I do not understand the the big picture of image data augmentation, transforms. I dug into the code on GitHub, but I have not been successful tracing the code to discover what is going on. First, I will document my current understanding and then ask questions. Please correct my understanding if wrong, and then answer questions.
My current understanding is that ImageClassifierData must have transforms applied. The code on GitHub shows a rich selection of options (squish, tilt, warp, zoom, etc.), but the basic transformations are a slight rotation and change in lighting. Regardless, I assume that you can specify whatever mix of transforms you want for training a network. (Am I correct so far?)
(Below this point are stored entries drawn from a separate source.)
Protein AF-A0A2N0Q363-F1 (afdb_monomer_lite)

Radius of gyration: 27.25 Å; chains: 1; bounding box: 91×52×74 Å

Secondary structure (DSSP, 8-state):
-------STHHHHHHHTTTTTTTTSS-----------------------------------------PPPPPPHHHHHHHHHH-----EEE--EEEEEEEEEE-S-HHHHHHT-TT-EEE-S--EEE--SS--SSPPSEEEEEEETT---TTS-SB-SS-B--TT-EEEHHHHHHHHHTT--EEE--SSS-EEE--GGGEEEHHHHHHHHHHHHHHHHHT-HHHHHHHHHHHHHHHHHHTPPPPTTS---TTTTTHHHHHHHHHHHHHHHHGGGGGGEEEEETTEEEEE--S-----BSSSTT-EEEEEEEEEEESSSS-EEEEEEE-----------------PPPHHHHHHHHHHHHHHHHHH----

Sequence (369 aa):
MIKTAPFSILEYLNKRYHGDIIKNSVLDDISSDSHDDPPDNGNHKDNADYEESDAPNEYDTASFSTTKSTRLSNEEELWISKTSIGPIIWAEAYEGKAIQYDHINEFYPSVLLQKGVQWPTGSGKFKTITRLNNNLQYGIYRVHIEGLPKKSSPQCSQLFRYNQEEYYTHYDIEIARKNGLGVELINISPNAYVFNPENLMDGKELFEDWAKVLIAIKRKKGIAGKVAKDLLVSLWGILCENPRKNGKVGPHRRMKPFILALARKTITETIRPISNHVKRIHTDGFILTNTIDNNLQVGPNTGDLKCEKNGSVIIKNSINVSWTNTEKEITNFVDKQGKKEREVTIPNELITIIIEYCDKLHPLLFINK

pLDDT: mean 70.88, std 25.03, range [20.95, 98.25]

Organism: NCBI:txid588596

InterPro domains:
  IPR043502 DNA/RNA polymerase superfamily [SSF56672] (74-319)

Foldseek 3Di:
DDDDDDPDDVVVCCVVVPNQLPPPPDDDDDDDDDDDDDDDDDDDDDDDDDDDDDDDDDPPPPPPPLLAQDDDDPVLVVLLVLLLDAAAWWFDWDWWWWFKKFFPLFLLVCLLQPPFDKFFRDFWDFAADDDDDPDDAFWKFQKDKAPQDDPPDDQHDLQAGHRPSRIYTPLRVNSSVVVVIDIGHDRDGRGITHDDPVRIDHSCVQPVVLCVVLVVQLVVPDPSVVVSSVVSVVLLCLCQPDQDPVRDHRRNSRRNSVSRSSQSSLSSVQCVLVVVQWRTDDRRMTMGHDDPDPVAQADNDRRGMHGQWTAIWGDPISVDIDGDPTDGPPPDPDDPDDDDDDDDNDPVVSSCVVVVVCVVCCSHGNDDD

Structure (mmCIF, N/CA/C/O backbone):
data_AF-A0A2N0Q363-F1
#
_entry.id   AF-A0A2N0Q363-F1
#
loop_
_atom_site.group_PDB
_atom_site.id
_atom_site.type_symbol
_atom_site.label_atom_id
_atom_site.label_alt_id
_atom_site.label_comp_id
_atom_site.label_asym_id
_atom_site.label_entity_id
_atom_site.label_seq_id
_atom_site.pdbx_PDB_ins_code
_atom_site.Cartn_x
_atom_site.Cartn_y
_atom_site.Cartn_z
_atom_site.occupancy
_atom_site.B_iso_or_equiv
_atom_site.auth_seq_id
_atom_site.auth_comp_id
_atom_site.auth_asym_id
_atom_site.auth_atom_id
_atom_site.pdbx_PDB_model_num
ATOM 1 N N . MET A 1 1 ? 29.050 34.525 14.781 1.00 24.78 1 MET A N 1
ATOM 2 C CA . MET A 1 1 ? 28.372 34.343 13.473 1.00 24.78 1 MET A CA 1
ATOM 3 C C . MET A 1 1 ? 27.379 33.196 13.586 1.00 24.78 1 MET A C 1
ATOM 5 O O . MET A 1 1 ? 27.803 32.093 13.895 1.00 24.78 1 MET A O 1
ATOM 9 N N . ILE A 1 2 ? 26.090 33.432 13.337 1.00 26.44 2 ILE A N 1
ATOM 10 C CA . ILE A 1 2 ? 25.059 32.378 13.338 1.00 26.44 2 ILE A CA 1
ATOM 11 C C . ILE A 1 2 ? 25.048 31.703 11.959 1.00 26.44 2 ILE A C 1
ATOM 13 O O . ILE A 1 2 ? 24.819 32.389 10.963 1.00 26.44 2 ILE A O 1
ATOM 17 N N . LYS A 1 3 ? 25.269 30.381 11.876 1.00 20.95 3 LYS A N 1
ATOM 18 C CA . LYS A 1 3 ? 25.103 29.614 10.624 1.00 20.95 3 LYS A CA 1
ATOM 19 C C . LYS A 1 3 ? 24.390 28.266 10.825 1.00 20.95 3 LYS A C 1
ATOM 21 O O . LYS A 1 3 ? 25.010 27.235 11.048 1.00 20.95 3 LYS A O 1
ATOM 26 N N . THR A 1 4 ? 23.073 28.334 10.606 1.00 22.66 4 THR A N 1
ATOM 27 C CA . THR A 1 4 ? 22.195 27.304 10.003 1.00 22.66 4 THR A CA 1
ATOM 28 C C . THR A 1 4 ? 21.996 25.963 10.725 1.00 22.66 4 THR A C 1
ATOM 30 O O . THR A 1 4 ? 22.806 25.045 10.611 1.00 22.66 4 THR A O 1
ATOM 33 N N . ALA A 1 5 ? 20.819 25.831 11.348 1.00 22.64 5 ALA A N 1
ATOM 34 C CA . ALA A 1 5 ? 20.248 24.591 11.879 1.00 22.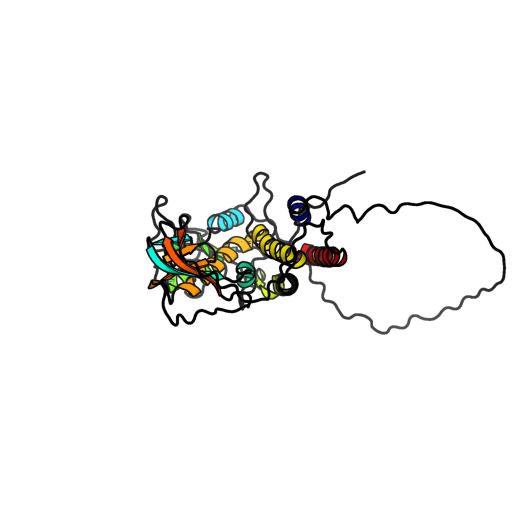64 5 ALA A CA 1
ATOM 35 C C . ALA A 1 5 ? 19.806 23.593 10.773 1.00 22.64 5 ALA A C 1
ATOM 37 O O . ALA A 1 5 ? 19.520 24.018 9.647 1.00 22.64 5 ALA A O 1
ATOM 38 N N . PRO A 1 6 ? 19.711 22.280 11.072 1.00 33.47 6 PRO A N 1
ATOM 39 C CA . PRO A 1 6 ? 19.264 21.266 10.116 1.00 33.47 6 PRO A CA 1
ATOM 40 C C . PRO A 1 6 ? 17.733 21.231 9.942 1.00 33.47 6 PRO A C 1
ATOM 42 O O . PRO A 1 6 ? 16.970 21.168 10.903 1.00 33.47 6 PRO A O 1
ATOM 45 N N . PHE A 1 7 ? 17.286 21.202 8.682 1.00 40.78 7 PHE A N 1
ATOM 46 C CA . PHE A 1 7 ? 15.884 21.018 8.276 1.00 40.78 7 PHE A CA 1
ATOM 47 C C . PHE A 1 7 ? 15.470 19.529 8.339 1.00 40.78 7 PHE A C 1
ATOM 49 O O . PHE A 1 7 ? 15.296 18.873 7.310 1.00 40.78 7 PHE A O 1
ATOM 56 N N . SER A 1 8 ? 15.297 18.979 9.539 1.00 48.00 8 SER A N 1
ATOM 57 C CA . SER A 1 8 ? 14.706 17.650 9.764 1.00 48.00 8 SER A CA 1
ATOM 58 C C . SER A 1 8 ? 13.872 17.645 11.056 1.00 48.00 8 SER A C 1
ATOM 60 O O . SER A 1 8 ? 13.942 18.596 11.827 1.00 48.00 8 SER A O 1
ATOM 62 N N . ILE A 1 9 ? 13.022 16.620 11.230 1.00 37.81 9 ILE A N 1
ATOM 63 C CA . ILE A 1 9 ? 12.110 16.273 12.356 1.00 37.81 9 ILE A CA 1
ATOM 64 C C . ILE A 1 9 ? 12.004 17.266 13.539 1.00 37.81 9 ILE A C 1
ATOM 66 O O . ILE A 1 9 ? 10.901 17.725 13.837 1.00 37.81 9 ILE A O 1
ATOM 70 N N . LEU A 1 10 ? 13.112 17.621 14.197 1.00 39.03 10 LEU A N 1
ATOM 71 C CA . LEU A 1 10 ? 13.212 18.665 15.228 1.00 39.03 10 LEU A CA 1
ATOM 72 C C . LEU A 1 10 ? 12.486 19.977 14.881 1.00 39.03 10 LEU A C 1
ATOM 74 O O . LEU A 1 10 ? 11.858 20.567 15.757 1.00 39.03 10 LEU A O 1
ATOM 78 N N . GLU A 1 11 ? 12.517 20.442 13.629 1.00 41.94 11 GLU A N 1
ATOM 79 C CA . GLU A 1 11 ? 11.822 21.678 13.231 1.00 41.94 11 GLU A CA 1
ATOM 80 C C . GLU A 1 11 ? 10.291 21.496 13.167 1.00 41.94 11 GLU A C 1
ATOM 82 O O . GLU A 1 11 ? 9.531 22.406 13.502 1.00 41.94 11 GLU A O 1
ATOM 87 N N . TYR A 1 12 ? 9.823 20.300 12.788 1.00 41.06 12 TYR A N 1
ATOM 88 C CA . TYR A 1 12 ? 8.403 19.931 12.814 1.00 41.06 12 TYR A CA 1
ATOM 89 C C . TYR A 1 12 ? 7.897 19.796 14.255 1.00 41.06 12 TYR A C 1
ATOM 91 O O . TYR A 1 12 ? 6.824 20.307 14.576 1.00 41.06 12 TYR A O 1
ATOM 99 N N . LEU A 1 13 ? 8.694 19.189 15.141 1.00 42.41 13 LEU A N 1
ATOM 100 C CA . LEU A 1 13 ? 8.395 19.117 16.572 1.00 42.41 13 LEU A CA 1
ATOM 101 C C . LEU A 1 13 ? 8.365 20.523 17.197 1.00 42.41 13 LEU A C 1
ATOM 103 O O . LEU A 1 13 ? 7.363 20.888 17.806 1.00 42.41 13 LEU A O 1
ATOM 107 N N . ASN A 1 14 ? 9.375 21.366 16.959 1.00 42.72 14 ASN A N 1
ATOM 108 C CA . ASN A 1 14 ? 9.403 22.748 17.461 1.00 42.72 14 ASN A CA 1
ATOM 109 C C . ASN A 1 14 ? 8.203 23.590 16.995 1.00 42.72 14 ASN A C 1
ATOM 111 O O . ASN A 1 14 ? 7.632 24.336 17.789 1.00 42.72 14 ASN A O 1
ATOM 115 N N . LYS A 1 15 ? 7.783 23.449 15.730 1.00 44.00 15 LYS A N 1
ATOM 116 C CA . LYS A 1 15 ? 6.592 24.134 15.193 1.00 44.00 15 LYS A CA 1
ATOM 117 C C . LYS A 1 15 ? 5.273 23.608 15.762 1.00 44.00 15 LYS A C 1
ATOM 119 O O . LYS A 1 15 ? 4.303 24.355 15.804 1.00 44.00 15 LYS A O 1
ATOM 124 N N . ARG A 1 16 ? 5.218 22.339 16.178 1.00 38.91 16 ARG A N 1
ATOM 125 C CA . ARG A 1 16 ? 4.003 21.675 16.687 1.00 38.91 16 ARG A CA 1
ATOM 126 C C . ARG A 1 16 ? 3.848 21.764 18.210 1.00 38.91 16 ARG A C 1
ATOM 128 O O . ARG A 1 16 ? 2.730 21.629 18.699 1.00 38.91 16 ARG A O 1
ATOM 135 N N . TYR A 1 17 ? 4.942 22.004 18.933 1.00 44.47 17 TYR A N 1
ATOM 136 C CA . TYR A 1 17 ? 5.000 22.075 20.399 1.00 44.47 17 TYR A CA 1
ATOM 137 C C . TYR A 1 17 ? 5.496 23.433 20.940 1.00 44.47 17 TYR A C 1
ATOM 139 O O . TYR A 1 17 ? 5.886 23.507 22.094 1.00 44.47 17 TYR A O 1
ATOM 147 N N . HIS A 1 18 ? 5.480 24.496 20.123 1.00 38.81 18 HIS A N 1
ATOM 148 C CA . HIS A 1 18 ? 5.748 25.892 20.517 1.00 38.81 18 HIS A CA 1
ATOM 149 C C . HIS A 1 18 ? 6.962 26.120 21.451 1.00 38.81 18 HIS A C 1
ATOM 151 O O . HIS A 1 18 ? 6.820 26.511 22.599 1.00 38.81 18 HIS A O 1
ATOM 157 N N . GLY A 1 19 ? 8.180 26.008 20.913 1.00 38.25 19 GLY A N 1
ATOM 158 C CA . GLY A 1 19 ? 9.359 26.706 21.463 1.00 38.25 19 GLY A CA 1
ATOM 159 C C . GLY A 1 19 ? 10.042 26.122 22.710 1.00 38.25 19 GLY A C 1
ATOM 160 O O . GLY A 1 19 ? 11.163 26.535 23.005 1.00 38.25 19 GLY A O 1
ATOM 161 N N . ASP A 1 20 ? 9.451 25.138 23.389 1.00 37.22 20 ASP A N 1
ATOM 162 C CA . ASP A 1 20 ? 9.991 24.609 24.655 1.00 37.22 20 ASP A CA 1
ATOM 163 C C . ASP A 1 20 ? 11.162 23.617 24.503 1.00 37.22 20 ASP A C 1
ATOM 165 O O . ASP A 1 20 ? 11.815 23.276 25.485 1.00 37.22 20 ASP A O 1
ATOM 169 N N . ILE A 1 21 ? 11.481 23.162 23.284 1.00 38.59 21 ILE A N 1
ATOM 170 C CA . ILE A 1 21 ? 12.544 22.159 23.055 1.00 38.59 21 ILE A CA 1
ATOM 171 C C . ILE A 1 21 ? 13.954 22.786 23.094 1.00 38.59 21 ILE A C 1
ATOM 173 O O . ILE A 1 21 ? 14.920 22.088 23.382 1.00 38.59 21 ILE A O 1
ATOM 177 N N . ILE A 1 22 ? 14.098 24.087 22.802 1.00 35.25 22 ILE A N 1
ATOM 178 C CA . ILE A 1 22 ? 15.415 24.734 22.593 1.00 35.25 22 ILE A CA 1
ATOM 179 C C . ILE A 1 22 ? 15.837 25.653 23.758 1.00 35.25 22 ILE A C 1
ATOM 181 O O . ILE A 1 22 ? 17.015 25.970 23.893 1.00 35.25 22 ILE A O 1
ATOM 185 N N . LYS A 1 23 ? 14.919 26.070 24.642 1.00 32.62 23 LYS A N 1
ATOM 186 C CA . LYS A 1 23 ? 15.236 27.060 25.692 1.00 32.62 23 LYS A CA 1
ATOM 187 C C . LYS A 1 23 ? 16.161 26.573 26.817 1.00 32.62 23 LYS A C 1
ATOM 189 O O . LYS A 1 23 ? 16.752 27.418 27.472 1.00 32.62 23 LYS A O 1
ATOM 194 N N . ASN A 1 24 ? 16.314 25.263 27.018 1.00 34.06 24 ASN A N 1
ATOM 195 C CA . ASN A 1 24 ? 17.075 24.701 28.145 1.00 34.06 24 ASN A CA 1
ATOM 196 C C . ASN A 1 24 ? 18.495 24.216 27.778 1.00 34.06 24 ASN A C 1
ATOM 198 O O . ASN A 1 24 ? 19.090 23.476 28.555 1.00 34.06 24 ASN A O 1
ATOM 202 N N . SER A 1 25 ? 19.034 24.565 26.601 1.00 34.03 25 SER A N 1
ATOM 203 C CA . SER A 1 25 ? 20.354 24.077 26.150 1.00 34.03 25 SER A CA 1
ATOM 204 C C . SER A 1 25 ? 21.435 25.156 26.001 1.00 34.03 25 SER A C 1
ATOM 206 O O . SER A 1 25 ? 22.494 24.862 25.450 1.00 34.03 25 SER A O 1
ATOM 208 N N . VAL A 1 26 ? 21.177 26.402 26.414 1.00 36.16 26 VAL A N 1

Questions. Once you have specified a list of transformation options, and run a single training epoch, what happens? Is each image only presented to the network once, or are multiple transformations presented during that epoch? If so, what transformations are applied? Are all transformations always applied, or a random subset, or only one at a time? Does the original image ever get presented to the network in its original form? What happens on subsequent epochs? Are the images transformed in different ways than in the previous epoch? Would it make sense (and can you?) run data augmentation schemes prior to training the network and create dozens of transformed versions of the same image, thereby increasing your training set size.
Either these questions were not addressed in the lectures or I am not attentive enough. I hope that someone can reveal the ‘big picture’ on this and provide a accessible description of the flow of code execution.